== Your task ==
Please return all lines of the data below containing the string "superfamily".

(Data entries)
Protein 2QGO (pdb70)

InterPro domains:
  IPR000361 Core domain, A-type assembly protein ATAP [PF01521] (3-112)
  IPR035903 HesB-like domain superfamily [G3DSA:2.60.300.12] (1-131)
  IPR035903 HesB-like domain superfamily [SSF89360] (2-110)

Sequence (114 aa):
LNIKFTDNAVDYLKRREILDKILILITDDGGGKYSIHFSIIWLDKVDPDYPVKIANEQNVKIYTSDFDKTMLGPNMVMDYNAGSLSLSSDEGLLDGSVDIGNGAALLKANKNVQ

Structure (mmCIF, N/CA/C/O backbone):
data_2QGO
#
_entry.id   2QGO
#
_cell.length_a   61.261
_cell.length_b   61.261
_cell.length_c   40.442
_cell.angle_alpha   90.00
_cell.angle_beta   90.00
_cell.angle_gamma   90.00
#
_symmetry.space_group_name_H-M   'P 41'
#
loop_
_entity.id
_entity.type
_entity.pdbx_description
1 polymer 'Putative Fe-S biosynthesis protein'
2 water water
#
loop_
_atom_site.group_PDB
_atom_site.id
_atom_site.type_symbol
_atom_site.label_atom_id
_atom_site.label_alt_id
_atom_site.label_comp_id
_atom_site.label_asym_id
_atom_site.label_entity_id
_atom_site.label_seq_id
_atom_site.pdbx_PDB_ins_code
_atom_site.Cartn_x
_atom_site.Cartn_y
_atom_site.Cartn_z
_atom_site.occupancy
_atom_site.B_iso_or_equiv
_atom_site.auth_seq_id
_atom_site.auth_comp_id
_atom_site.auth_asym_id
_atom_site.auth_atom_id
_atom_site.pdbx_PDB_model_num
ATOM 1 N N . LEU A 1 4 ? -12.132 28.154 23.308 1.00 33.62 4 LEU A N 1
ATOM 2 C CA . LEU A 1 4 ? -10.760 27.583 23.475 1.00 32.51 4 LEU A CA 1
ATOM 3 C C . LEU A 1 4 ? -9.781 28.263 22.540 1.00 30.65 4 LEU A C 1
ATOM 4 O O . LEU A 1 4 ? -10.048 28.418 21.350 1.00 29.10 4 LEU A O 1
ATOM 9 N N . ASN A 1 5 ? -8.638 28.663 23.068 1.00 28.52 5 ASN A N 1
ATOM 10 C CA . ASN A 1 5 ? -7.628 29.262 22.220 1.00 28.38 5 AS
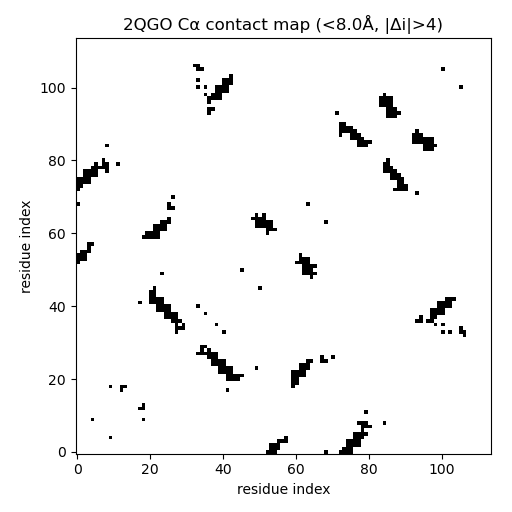N A CA 1
ATOM 11 C C . ASN A 1 5 ? -6.288 28.773 22.743 1.00 27.42 5 ASN A C 1
ATOM 12 O O . ASN A 1 5 ? -6.159 28.404 23.917 1.00 26.57 5 ASN A O 1
ATOM 17 N N . ILE A 1 6 ? -5.292 28.750 21.872 1.00 25.26 6 ILE A N 1
ATOM 18 C CA . ILE A 1 6 ? -3.987 28.263 22.273 1.00 25.87 6 ILE A CA 1
ATOM 19 C C . ILE A 1 6 ? -2.871 28.984 21.550 1.00 25.19 6 ILE A C 1
ATOM 20 O O . ILE A 1 6 ? -3.050 29.468 20.437 1.00 26.57 6 ILE A O 1
ATOM 25 N N . LYS A 1 7 ? -1.714 29.046 22.188 1.00 25.82 7 LYS A N 1
ATOM 26 C CA . LYS A 1 7 ? -0.547 29.677 21.584 1.00 27.53 7 LYS A CA 1
ATOM 27 C C . LYS A 1 7 ? 0.638 28.738 21.777 1.00 26.77 7 LYS A C 1
ATOM 28 O O . LYS A 1 7 ? 0.749 28.079 22.818 1.00 24.11 7 LYS A O 1
ATOM 34 N N . PHE A 1 8 ? 1.502 28.658 20.766 1.00 26.09 8 PHE A N 1
ATOM 35 C CA . PHE A 1 8 ? 2.690 27.809 20.834 1.00 25.99 8 PHE A CA 1
ATOM 36 C C . PHE A 1 8 ? 3.913 28.716 20.919 1.00 27.06 8 PHE A C 1
ATOM 37 O O . PHE A 1 8 ? 4.093 29.594 20.074 1.00 25.73 8 PHE A O 1
ATOM 45 N N . THR A 1 9 ? 4.754 28.509 21.928 1.00 26.42 9 THR A N 1
ATOM 46 C CA . THR A 1 9 ? 5.956 29.322 22.071 1.00 27.00 9 THR A CA 1
ATOM 47 C C . THR A 1 9 ? 6.906 29.035 20.904 1.00 27.77 9 THR A C 1
ATOM 48 O O . THR A 1 9 ? 6.696 28.089 20.139 1.00 26.81 9 THR A O 1
ATOM 52 N N . ASP A 1 10 ? 7.949 29.847 20.767 1.00 27.11 10 ASP A N 1
ATOM 53 C CA . ASP A 1 10 ? 8.905 29.642 19.689 1.00 28.64 10 ASP A CA 1
ATOM 54 C C . ASP A 1 10 ? 9.540 28.258 19.752 1.00 28.22 10 ASP A C 1
ATOM 55 O O . ASP A 1 10 ? 9.721 27.602 18.727 1.00 27.42 10 ASP A O 1
ATOM 60 N N . ASN A 1 11 ? 9.883 27.816 20.955 1.00 28.66 11 ASN A N 1
ATOM 61 C CA . ASN A 1 11 ? 10.506 26.510 21.131 1.00 28.68 11 ASN A CA 1
ATOM 62 C C . ASN A 1 11 ? 9.548 25.367 20.802 1.00 28.58 11 ASN A C 1
ATOM 63 O O . ASN A 1 11 ? 9.973 24.328 20.293 1.00 28.85 11 ASN A O 1
ATOM 68 N N . ALA A 1 12 ? 8.258 25.551 21.086 1.00 26.68 12 ALA A N 1
ATOM 69 C CA . ALA A 1 12 ? 7.273 24.522 20.773 1.00 25.93 12 ALA A CA 1
ATOM 70 C C . ALA A 1 12 ? 7.124 24.446 19.252 1.00 25.02 12 ALA A C 1
ATOM 71 O O . ALA A 1 12 ? 7.098 23.359 18.672 1.00 24.87 12 ALA A O 1
ATOM 73 N N . VAL A 1 13 ? 7.036 25.610 18.609 1.00 25.60 13 VAL A N 1
ATOM 74 C CA . VAL A 1 13 ? 6.904 25.675 17.155 1.00 26.24 13 VAL A CA 1
ATOM 75 C C . VAL A 1 13 ? 8.109 25.021 16.469 1.00 26.14 13 VAL A C 1
ATOM 76 O O . VAL A 1 13 ? 7.953 24.219 15.544 1.00 25.03 13 VAL A O 1
ATOM 80 N N . ASP A 1 14 ? 9.310 25.371 16.919 1.00 27.49 14 ASP A N 1
ATOM 81 C CA . ASP A 1 14 ? 10.521 24.794 16.344 1.00 28.62 14 ASP A CA 1
ATOM 82 C C . ASP A 1 14 ? 10.490 23.282 16.471 1.00 27.48 14 ASP A C 1
ATOM 83 O O . ASP A 1 14 ? 10.771 22.562 15.514 1.00 27.63 14 ASP A O 1
ATOM 88 N N . TYR A 1 15 ? 10.140 22.808 17.661 1.00 27.26 15 TYR A N 1
ATOM 89 C CA . TYR A 1 15 ? 10.078 21.376 17.908 1.00 27.66 15 TYR A CA 1
ATOM 90 C C . TYR A 1 15 ? 9.075 20.689 16.969 1.00 26.83 15 TYR A C 1
ATOM 91 O O . TYR A 1 15 ? 9.408 19.713 16.297 1.00 26.03 15 TYR A O 1
ATOM 100 N N . LEU A 1 16 ? 7.849 21.197 16.925 1.00 27.04 16 LEU A N 1
ATOM 101 C CA . LEU A 1 16 ? 6.834 20.608 16.054 1.00 27.26 16 LEU A CA 1
ATOM 102 C C . LEU A 1 16 ? 7.359 20.534 14.623 1.00 27.93 16 LEU A C 1
ATOM 103 O O . LEU A 1 16 ? 7.061 19.587 13.892 1.00 25.47 16 LEU A O 1
ATOM 108 N N . LYS A 1 17 ? 8.146 21.541 14.241 1.00 28.33 17 LYS A N 1
ATOM 109 C CA . LYS A 1 17 ? 8.757 21.602 12.917 1.00 30.18 17 LYS A CA 1
ATOM 110 C C . LYS A 1 17 ? 9.815 20.507 12.740 1.00 30.73 17 LYS A C 1
ATOM 111 O O . LYS A 1 17 ? 9.851 19.840 11.705 1.00 29.05 17 LYS A O 1
ATOM 117 N N . ARG A 1 18 ? 10.683 20.335 13.738 1.00 30.60 18 ARG A N 1
ATOM 118 C CA . ARG A 1 18 ? 11.722 19.302 13.676 1.00 32.29 18 ARG A CA 1
ATOM 119 C C . ARG A 1 18 ? 11.080 17.929 13.542 1.00 31.77 18 ARG A C 1
ATOM 120 O O . ARG A 1 18 ? 11.689 16.997 13.028 1.00 31.84 18 ARG A O 1
ATOM 128 N N . ARG A 1 19 ? 9.852 17.813 14.038 1.00 31.03 19 ARG A N 1
ATOM 129 C CA . ARG A 1 19 ? 9.108 16.564 13.979 1.00 31.18 19 ARG A CA 1
ATOM 130 C C . ARG A 1 19 ? 8.219 16.495 12.734 1.00 29.75 19 ARG A C 1
ATOM 131 O O . ARG A 1 19 ? 7.484 15.528 12.527 1.00 29.57 19 ARG A O 1
ATOM 139 N N . GLU A 1 20 ? 8.297 17.533 11.910 1.00 28.80 20 GLU A N 1
ATOM 140 C CA . GLU A 1 20 ? 7.538 17.614 10.662 1.00 29.53 20 GLU A CA 1
ATOM 141 C C . GLU A 1 20 ? 6.029 17.476 10.812 1.00 28.59 20 GLU A C 1
ATOM 142 O O . GLU A 1 20 ? 5.382 16.898 9.942 1.00 28.60 20 GLU A O 1
ATOM 148 N N . ILE A 1 21 ? 5.454 18.002 11.887 1.00 26.29 21 ILE A N 1
ATOM 149 C CA . ILE A 1 21 ? 4.015 17.870 12.074 1.00 26.70 21 ILE A CA 1
ATOM 150 C C . ILE A 1 21 ? 3.260 19.183 12.299 1.00 26.12 21 ILE A C 1
ATOM 151 O O . ILE A 1 21 ? 2.058 19.165 12.531 1.00 24.86 21 ILE A O 1
ATOM 156 N N . LEU A 1 22 ? 3.963 20.313 12.233 1.00 26.85 22 LEU A N 1
ATOM 157 C CA . LEU A 1 22 ? 3.337 21.614 12.463 1.00 28.31 22 LEU A CA 1
ATOM 158 C C . LEU A 1 22 ? 2.271 21.964 11.422 1.00 26.88 22 LEU A C 1
ATOM 159 O O . LEU A 1 22 ? 1.339 22.720 11.691 1.00 28.19 22 LEU A O 1
ATOM 164 N N . ASP A 1 23 ? 2.422 21.395 10.236 1.00 26.88 23 ASP A N 1
ATOM 165 C CA . ASP A 1 23 ? 1.522 21.625 9.114 1.00 27.39 23 ASP A CA 1
ATOM 166 C C . ASP A 1 23 ? 0.405 20.586 9.048 1.00 25.90 23 ASP A C 1
ATOM 167 O O . ASP A 1 23 ? -0.431 20.621 8.151 1.00 25.96 23 ASP A O 1
ATOM 172 N N . LYS A 1 24 ? 0.400 19.658 9.995 1.00 25.00 24 LYS A N 1
ATOM 173 C CA . LYS A 1 24 ? -0.585 18.592 10.013 1.00 24.18 24 LYS A CA 1
ATOM 174 C C . LYS A 1 24 ? -1.863 18.924 10.772 1.00 25.00 24 LYS A C 1
ATOM 175 O O . LYS A 1 24 ? -1.984 19.975 11.403 1.00 22.19 24 LYS A O 1
ATOM 181 N N . ILE A 1 25 ? -2.820 18.002 10.700 1.00 23.16 25 ILE A N 1
ATOM 182 C CA . ILE A 1 25 ? -4.055 18.157 11.438 1.00 22.93 25 ILE A CA 1
ATOM 183 C C . ILE A 1 25 ? -3.663 17.707 12.841 1.00 22.64 25 ILE A C 1
ATOM 184 O O . ILE A 1 25 ? -3.227 16.570 13.034 1.00 22.46 25 ILE A O 1
ATOM 189 N N . LEU A 1 26 ? -3.786 18.594 13.816 1.00 21.65 26 LEU A N 1
ATOM 190 C CA . LEU A 1 26 ? -3.421 18.236 15.184 1.00 21.90 26 LEU A CA 1
ATOM 191 C C . LEU A 1 26 ? -4.649 18.081 16.063 1.00 22.23 26 LEU A C 1
ATOM 192 O O . LEU A 1 26 ? -5.594 18.862 15.973 1.00 22.40 26 LEU A O 1
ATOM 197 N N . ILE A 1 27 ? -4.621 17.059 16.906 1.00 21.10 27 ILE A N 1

== Response to this exercise ==
  IPR035903 HesB-like domain superfamily [G3DSA:2.60.300.12] (1-131)
  IPR035903 HesB-like domain superfamily [SSF89360] (2-110)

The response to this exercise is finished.